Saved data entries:
---*---

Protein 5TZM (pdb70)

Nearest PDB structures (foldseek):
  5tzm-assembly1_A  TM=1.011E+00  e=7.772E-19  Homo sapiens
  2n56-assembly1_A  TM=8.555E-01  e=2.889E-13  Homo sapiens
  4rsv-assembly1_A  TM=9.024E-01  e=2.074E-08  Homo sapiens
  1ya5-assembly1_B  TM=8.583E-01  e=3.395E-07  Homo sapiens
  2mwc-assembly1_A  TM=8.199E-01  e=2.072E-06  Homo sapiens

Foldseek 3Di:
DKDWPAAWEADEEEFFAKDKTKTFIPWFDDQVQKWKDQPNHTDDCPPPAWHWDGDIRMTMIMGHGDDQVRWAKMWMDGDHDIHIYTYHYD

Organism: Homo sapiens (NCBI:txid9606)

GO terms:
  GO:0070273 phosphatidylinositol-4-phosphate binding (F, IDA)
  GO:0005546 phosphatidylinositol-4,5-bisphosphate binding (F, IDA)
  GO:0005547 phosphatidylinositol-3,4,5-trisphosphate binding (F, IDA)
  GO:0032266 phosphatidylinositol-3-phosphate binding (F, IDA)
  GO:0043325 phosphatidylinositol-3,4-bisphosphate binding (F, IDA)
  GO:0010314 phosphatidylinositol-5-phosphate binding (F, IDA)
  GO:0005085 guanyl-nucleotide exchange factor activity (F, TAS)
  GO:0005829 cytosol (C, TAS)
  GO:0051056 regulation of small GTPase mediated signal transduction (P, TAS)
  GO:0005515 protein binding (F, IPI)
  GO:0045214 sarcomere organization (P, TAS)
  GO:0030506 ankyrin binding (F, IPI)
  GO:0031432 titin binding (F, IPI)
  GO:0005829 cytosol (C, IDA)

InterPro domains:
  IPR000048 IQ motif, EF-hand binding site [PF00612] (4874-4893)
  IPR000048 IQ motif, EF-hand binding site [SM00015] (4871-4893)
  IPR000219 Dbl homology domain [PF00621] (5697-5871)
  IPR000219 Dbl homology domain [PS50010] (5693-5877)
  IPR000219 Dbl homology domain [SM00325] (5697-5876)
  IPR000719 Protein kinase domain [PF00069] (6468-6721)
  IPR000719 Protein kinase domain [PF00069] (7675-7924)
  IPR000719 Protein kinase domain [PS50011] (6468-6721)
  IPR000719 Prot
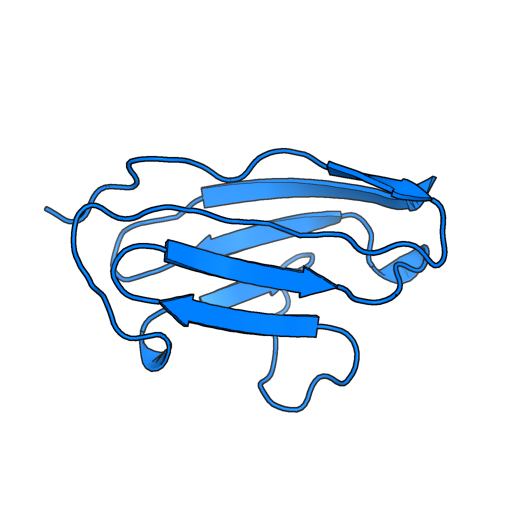ein kinase domain [PS50011] (7672-7924)
  IPR000719 Protein kinase domain [SM00220] (6468-6721)
  IPR000719 Protein kinase domain [SM00220] (7672-7924)
  IPR001452 SH3 domain [PS50002] (5600-5667)
  IPR001849 Pleckstrin homology domain [PS50003] (5895-6004)
  IPR001849 Pleckstrin homology domain [SM00233] (5896-6006)
  IPR003598 Immunoglobulin subtype 2 [SM00408] (22-89)
  IPR003598 Immunoglobulin subtype 2 [SM00408] (122-191)
  IPR003598 Immunoglobulin subtype 2 [SM00408] (250-318)
  IPR003598 Immunoglobulin subtype 2 [SM00408] (345-411)
  IPR003598 Immunoglobulin subtype 2 [SM00408] (721-785)
  IPR003598 Immunoglobulin subtype 2 [SM00408] (810-877)

Structure (mmCIF, N/CA/C/O backbone):
data_5TZM
#
_entry.id   5TZM
#
_cell.length_a   60.980
_cell.length_b   60.980
_cell.length_c   47.560
_cell.angle_alpha   90.00
_cell.angle_beta   90.00
_cell.angle_gamma   120.00
#
_symmetry.space_group_name_H-M   'P 31 2 1'
#
loop_
_entity.id
_entity.type
_entity.pdbx_description
1 polymer Obscurin
2 water water
#
loop_
_atom_site.group_PDB
_atom_site.id
_atom_site.type_symbol
_atom_site.label_atom_id
_atom_site.label_alt_id
_atom_site.label_comp_id
_atom_site.label_asym_id
_atom_site.label_entity_id
_atom_site.label_seq_id
_atom_site.pdbx_PDB_ins_code
_atom_site.Cartn_x
_atom_site.Cartn_y
_atom_site.Cartn_z
_atom_site.occupancy
_atom_site.B_iso_or_equiv
_atom_site.auth_seq_id
_atom_site.auth_comp_id
_atom_site.auth_asym_id
_atom_site.auth_atom_id
_atom_site.pdbx_PDB_model_num
ATOM 1 N N . ARG A 1 1 ? 40.655 -29.232 -25.106 1.00 38.87 3 ARG A N 1
ATOM 2 C CA . ARG A 1 1 ? 40.237 -28.356 -24.015 1.00 38.44 3 ARG A CA 1
ATOM 3 C C . ARG A 1 1 ? 38.740 -28.496 -23.727 1.00 35.19 3 ARG A C 1
ATOM 4 O O . ARG A 1 1 ? 37.936 -28.750 -24.628 1.00 36.14 3 ARG A O 1
ATOM 6 N N . LEU A 1 2 ? 38.380 -28.352 -22.462 1.00 32.86 4 LEU A N 1
ATOM 7 C CA . LEU A 1 2 ? 36.971 -28.362 -22.081 1.00 28.69 4 LEU A CA 1
ATOM 8 C C . LEU A 1 2 ? 36.326 -27.021 -22.407 1.00 30.39 4 LEU A
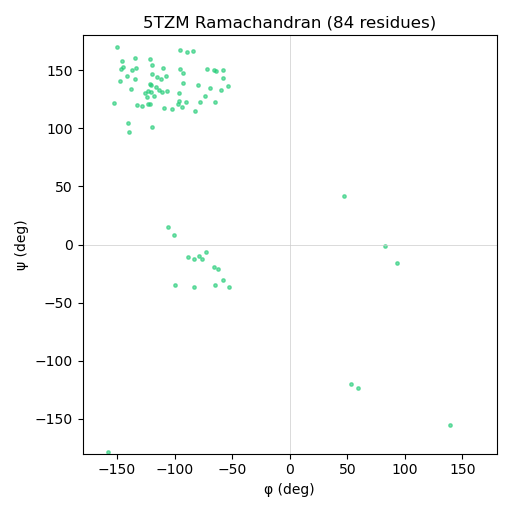 C 1
ATOM 9 O O . LEU A 1 2 ? 36.773 -25.978 -21.924 1.00 34.27 4 LEU A O 1
ATOM 14 N N . GLU A 1 3 ? 35.272 -27.053 -23.218 1.00 24.56 5 GLU A N 1
ATOM 15 C CA . GLU A 1 3 ? 34.562 -25.837 -23.590 1.00 23.52 5 GLU A CA 1
ATOM 16 C C . GLU A 1 3 ? 33.124 -25.919 -23.139 1.00 20.04 5 GLU A C 1
ATOM 17 O O . GLU A 1 3 ? 32.555 -27.001 -23.001 1.00 20.15 5 GLU A O 1
ATOM 23 N N . ILE A 1 4 ? 32.542 -24.757 -22.929 1.00 18.48 6 ILE A N 1
ATOM 24 C CA . ILE A 1 4 ? 31.115 -24.656 -22.700 1.00 16.91 6 ILE A CA 1
ATOM 25 C C . ILE A 1 4 ? 30.476 -24.383 -24.057 1.00 18.90 6 ILE A C 1
ATOM 26 O O . ILE A 1 4 ? 30.821 -23.414 -24.748 1.00 23.40 6 ILE A O 1
ATOM 31 N N . LEU A 1 5 ? 29.628 -25.288 -24.507 1.00 16.69 7 LEU A N 1
ATOM 32 C CA . LEU A 1 5 ? 28.947 -25.106 -25.774 1.00 18.44 7 LEU A CA 1
ATOM 33 C C . LEU A 1 5 ? 27.718 -24.225 -25.611 1.00 18.24 7 LEU A C 1
ATOM 34 O O . LEU A 1 5 ? 27.395 -23.436 -26.519 1.00 2
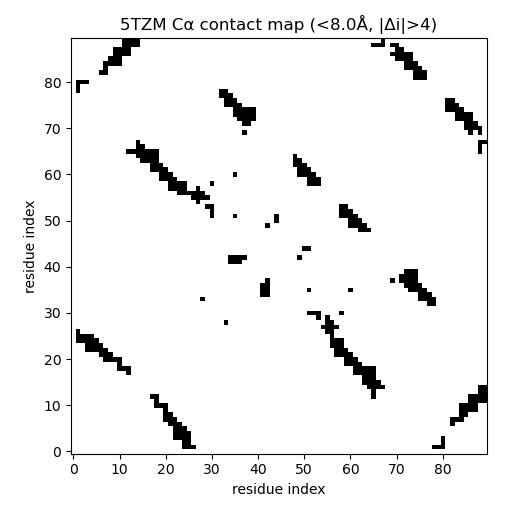1.20 7 LEU A O 1
ATOM 39 N N . GLU A 1 6 ? 27.019 -24.371 -24.490 1.00 15.52 8 GLU A N 1
ATOM 40 C CA . GLU A 1 6 ? 25.813 -23.605 -24.247 1.00 16.03 8 GLU A CA 1
ATOM 41 C C . 
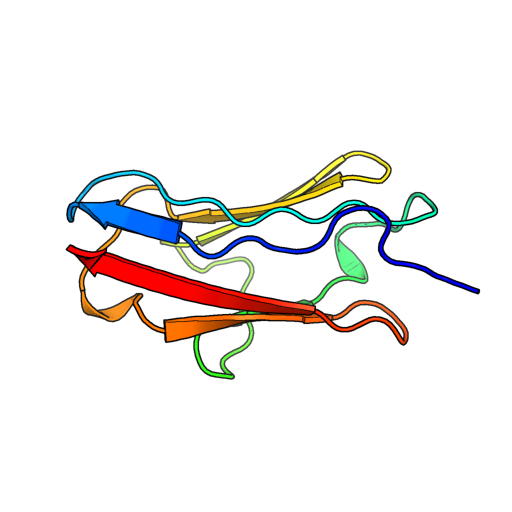GLU A 1 6 ? 25.936 -23.051 -22.848 1.00 13.46 8 GLU A C 1
ATOM 42 O O . GLU A 1 6 ? 26.063 -23.793 -21.881 1.00 13.85 8 GLU A O 1
ATOM 48 N N . LEU A 1 7 ? 25.912 -21.728 -22.754 1.00 13.35 9 LEU A N 1
ATOM 49 C CA . LEU A 1 7 ? 26.151 -20.998 -21.524 1.00 11.92 9 LEU A CA 1
ATOM 50 C C . LEU A 1 7 ? 24.892 -20.877 -20.670 1.00 12.71 9 LEU A C 1
ATOM 51 O O . LEU A 1 7 ? 23.798 -21.202 -21.114 1.00 13.52 9 LEU A O 1
ATOM 56 N N . LEU A 1 8 ? 25.047 -20.473 -19.424 1.00 12.71 10 LEU A N 1
ATOM 57 C CA . LEU A 1 8 ? 23.890 -20.225 -18.578 1.00 11.98 10 LEU A CA 1
ATOM 58 C C . LEU A 1 8 ? 23.098 -19.041 -19.110 1.00 12.35 10 LEU A C 1
ATOM 59 O O . LEU A 1 8 ? 23.692 -18.092 -19.646 1.00 15.22 10 LEU A O 1
ATOM 64 N N . LYS A 1 9 ? 21.791 -19.025 -18.903 1.00 12.31 11 LYS A N 1
ATOM 65 C CA . LYS A 1 9 ? 20.977 -17.877 -19.247 1.00 13.03 11 LYS A CA 1
ATOM 66 C C . LYS A 1 9 ? 20.369 -17.237 -18.017 1.00 13.56 11 LYS A C 1
ATOM 67 O O . LYS A 1 9 ? 20.024 -17.915 -17.038 1.00 14.65 11 LYS A O 1
ATOM 73 N N . ASN A 1 10 ? 20.265 -15.914 -18.038 1.00 14.86 12 ASN A N 1
ATOM 74 C CA . ASN A 1 10 ? 19.561 -15.173 -17.005 1.00 17.06 12 ASN A CA 1
ATOM 75 C C . ASN A 1 10 ? 18.136 -15.652 -16.936 1.00 17.80 12 ASN A C 1
ATOM 76 O O . ASN A 1 10 ? 17.525 -15.952 -17.965 1.00 20.43 12 ASN A O 1
ATOM 81 N N . ALA A 1 11 ? 17.587 -15.713 -15.733 1.00 16.98 13 ALA A N 1
ATOM 82 C CA . ALA A 1 11 ? 16.198 -16.134 -15.524 1.00 17.12 13 ALA A CA 1
ATOM 83 C C . ALA A 1 11 ? 15.470 -15.221 -14.561 1.00 16.79 13 ALA A C 1
ATOM 84 O O . ALA A 1 11 ? 16.034 -14.751 -13.554 1.00 16.45 13 ALA A O 1
ATOM 86 N N . ALA A 1 12 ? 14.196 -14.988 -14.856 1.00 17.48 14 ALA A N 1
ATOM 87 C CA . ALA A 1 12 ? 13.313 -14.185 -14.014 1.00 16.06 14 ALA A CA 1
ATOM 88 C C . ALA A 1 12 ? 12.076 -14.998 -13.765 1.00 17.27 14 ALA A C 1
ATOM 89 O O . ALA A 1 12 ? 11.371 -15.348 -14.714 1.00 19.63 14 ALA A O 1
ATOM 91 N N . VAL A 1 13 ? 11.802 -15.299 -12.504 1.00 16.69 15 VAL A N 1
ATOM 92 C CA . VAL A 1 13 ? 10.664 -16.125 -12.182 1.00 19.37 15 VAL A CA 1
ATOM 93 C C . VAL A 1 13 ? 9.885 -15.522 -11.038 1.00 18.96 15 VAL A C 1
ATOM 94 O O . VAL A 1 13 ? 10.442 -14.821 -10.187 1.00 20.38 15 VAL A O 1
ATOM 98 N N . ARG A 1 14 ? 8.592 -15.805 -11.017 1.00 20.66 16 ARG A N 1
ATOM 99 C CA . ARG A 1 14 ? 7.745 -15.409 -9.907 1.00 19.93 16 ARG A CA 1
ATOM 100 C C . ARG A 1 14 ? 8.053 -16.244 -8.675 1.00 19.86 16 ARG A C 1
ATOM 101 O O . ARG A 1 14 ? 8.481 -17.398 -8.784 1.00 19.56 16 ARG A O 1
ATOM 109 N N . ALA A 1 15 ? 7.833 -15.665 -7.507 1.00 20.69 17 ALA A N 1
ATOM 110 C CA . ALA A 1 15 ? 7.963 -16.426 -6.279 1.00 21.50 17 ALA A CA 1
ATOM 111 C C . ALA A 1 15 ? 7.102 -17.686 -6.364 1.00 20.38 17 ALA A C 1
ATOM 112 O O . ALA A 1 15 ? 5.967 -17.647 -6.841 1.00 21.29 17 ALA A O 1
ATOM 114 N N . GLY A 1 16 ? 7.673 -18.802 -5.921 1.00 20.17 18 GLY A N 1
ATOM 115 C CA . GLY A 1 16 ? 6.966 -20.066 -5.871 1.00 22.42 18 GLY A CA 1
ATOM 116 C C . GLY A 1 16 ? 7.177 -20.897 -7.118 1.00 22.58 18 GLY A C 1
ATOM 117 O O . GLY A 1 16 ? 6.878 -22.095 -7.128 1.00 24.30 18 GLY A O 1
ATOM 118 N N . ALA A 1 17 ? 7.675 -20.274 -8.184 1.00 20.84 19 ALA A N 1
ATOM 119 C CA . ALA A 1 17 ? 7.826 -20.990 -9.448 1.00
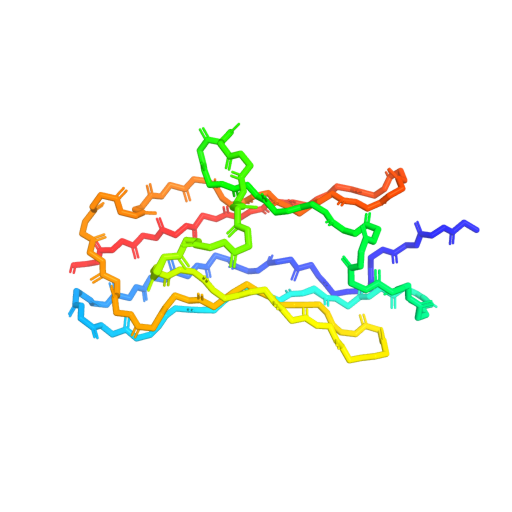 20.86 19 ALA A CA 1
ATOM 120 C C . ALA A 1 17 ? 9.185 -21.668 -9.534 1.00 16.72 19 ALA A C 1
ATOM 121 O O . ALA A 1 17 ? 10.102 -21.340 -8.781 1.00 17.94 19 ALA A O 1
ATOM 123 N N . GLN A 1 18 ? 9.338 -22.573 -10.486 1.00 16.64 20 GLN A N 1
ATOM 124 C CA . GLN A 1 18 ? 10.592 -23.222 -10.728 1.00 18.46 20 GLN A CA 1
ATOM 125 C C . GLN A 1 18 ? 11.557 -22.381 -11.533 1.00 16.66 20 GLN A C 1
ATOM 126 O O . GLN A 1 18 ? 11.159 -21.731 -12.466 1.00 18.35 20 GLN A O 1
ATOM 132 N N . ALA A 1 19 ? 12.812 -22.376 -11.128 1.00 16.04 21 ALA A N 1
ATOM 133 C CA . ALA A 1 19 ? 13.861 -21.770 -11.919 1.00 15.20 21 ALA A CA 1
ATOM 134 C C . ALA A 1 19 ? 14.865 -22.853 -12.262 1.00 14.26 21 ALA A C 1
ATOM 135 O O . ALA A 1 19 ? 15.067 -23.813 -11.517 1.00 16.90 21 ALA A O 1
ATOM 137 N N . CYS A 1 20 ? 15.425 -22.720 -13.377 1.00 15.05 22 CYS A N 1
ATOM 138 C CA A CYS A 1 20 ? 16.548 -23.628 -13.810 0.41 15.14 22 CYS A CA 1
ATOM 139 C CA B CYS A 1 20 ? 16.492 -23.692 -13.772 0.24 15.28 22 CYS A CA 1
ATOM 140 C CA C CYS A 1 20 ? 16.509 -23.679 -13.749 0.35 15.28 22 CYS A CA 1
ATOM 141 C C . CYS A 1 20 ? 17.714 -22.894 -14.631 1.00 14.95 22 CYS A C 1
ATOM 142 O O . CYS A 1 20 ? 17.505 -21.838 -15.305 1.00 16.47 22 CYS A O 1
ATOM 149 N N . PHE A 1 21 ? 18.897 -23.343 -14.285 1.00 12.71 23 PHE A N 1
ATOM 150 C CA . PHE A 1 21 ? 20.096 -22.889 -14.989 1.00 12.68 23 PHE A CA 1
ATOM 151 C C . PHE A 1 21 ? 20.755 -24.108 -15.592 1.00 13.09 23 PHE A C 1
ATOM 152 O O . PHE A 1 21 ? 20.942 -25.119 -14.898 1.00 14.47 23 PHE A O 1
ATOM 160 N N . THR A 1 22 ? 21.101 -24.038 -16.868 1.00 12.40 24 THR A N 1
ATOM 161 C CA . THR A 1 22 ? 21.701 -25.195 -17.523 1.00 12.80 24 THR A CA 1
ATOM 162 C C . THR A 1 22 ? 22.862 -24.770 -18.378 1.00 12.83 24 THR A C 1
ATOM 163 O O . THR A 1 22 ? 22.867 -23.670 -18.963 1.00 14.73 24 THR A O 1
ATOM 167 N N . CYS A 1 23 ? 23.834 -25.659 -18.520 1.00 13.83 25 CYS A N 1
ATOM 168 C CA A CYS A 1 23 ? 24.944 -25.424 -19.423 0.23 14.00 25 CYS A CA 1
ATOM 169 C CA B CYS A 1 23 ? 24.847 -25.456 -19.554 0.77 15.13 25 CYS A CA 1
ATOM 170 C C . CYS A 1 23 ? 25.220 -26.771 -20.149 1.00 14.94 25 CYS A C 1
ATOM 171 O O . CYS A 1 23 ? 24.834 -27.843 -19.669 1.00 18.20 25 CYS A O 1
ATOM 176 N N . THR A 1 24 ? 25.835 -26.700 -21.294 1.00 13.73 26 THR A N 1
ATOM 177 C CA . THR A 1 24 ? 26.216 -27.882 -22.031 1.00 14.32 26 THR A CA 1
ATOM 178 C C . THR A 1 24 ? 27.696 -27.812 -22.277 1.00 13.66 26 THR A C 1
ATOM 179 O O . THR A 1 24 ? 28.186 -26.804 -22.799 1.00 14.75 26 THR A O 1
ATOM 183 N N . LEU A 1 25 ? 28.408 -28.868 -21.905 1.00 14.34 27 LEU A N 1
ATOM 184 C CA . LEU A 1 25 ? 29.858 -28.944 -22.074 1.00 15.01 27 LEU A CA 1
ATOM 185 C C . LEU A 1 25 ? 30.238 -29.659 -23.348 1.00 16.66 27 LEU A C 1
ATOM 186 O O . LEU A 1 25 ? 29.419 -30.321 -23.962 1.00 17.70 27 LEU A O 1
ATOM 191 N N . SER A 1 26 ? 31.515 -29.564 -23.724 1.00 17.67 28 SER A N 1
ATOM 192 C CA . SER A 1 26 ? 32.029 -30.201 -24.932 1.00 20.52 28 SER A CA 1
ATOM 193 C C . SER A 1 26 ? 32.285 -31.686 -24.760 1.00 21.23 28 SER A C 1
ATOM 194 O O . SER A 1 26 ? 32.569 -32.370 -25.731 1.00 23.83 28 SER A O 1
ATOM 197 N N . GLU A 1 27 ? 32.221 -32.188 -23.535 1.00 18.71 29 GLU A N 1
ATOM 198 C CA . GLU A 1 27 ? 32.314 -33.623 -23.310 1.00 20.58 29 GLU A CA 1
ATOM 199 C C . GLU A 1 27 ? 31.507 -33.972 -22.069 1.00 18.90 29 GLU A C 1
ATOM 200 O O . GLU A 1 27 ? 31.069 -33.099 -21.331 1.00 18.73 29 GLU A O 1
ATOM 206 N N . ALA A 1 28 ? 31.313 -35.259 -21.846 1.00 18.76 30 ALA A N 1
ATOM 207 C CA . ALA A 1 28 ? 30.566 -35.732 -20.697 1.00 19.77 30 ALA A CA 1
ATOM 208 C C . ALA A 1 28 ? 31.491 -35.757 -19.491 1.00 20.79 30 ALA A C 1
ATOM 209 O O . ALA A 1 28 ? 32.480 -36.491 -19.453 1.00 25.52 30 ALA A O 1
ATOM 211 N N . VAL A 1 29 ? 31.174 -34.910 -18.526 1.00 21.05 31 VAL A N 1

---*---

## THE PROBLEM
A complete answer gives every line of the records holding "Pleckstrin".

## EXERCISE RESPONSE
  IPR001849 Pleckstrin homology domain [PS50003] (5895-6004)
  IPR001849 Pleckstrin homology domain [SM00233] (5896-6006)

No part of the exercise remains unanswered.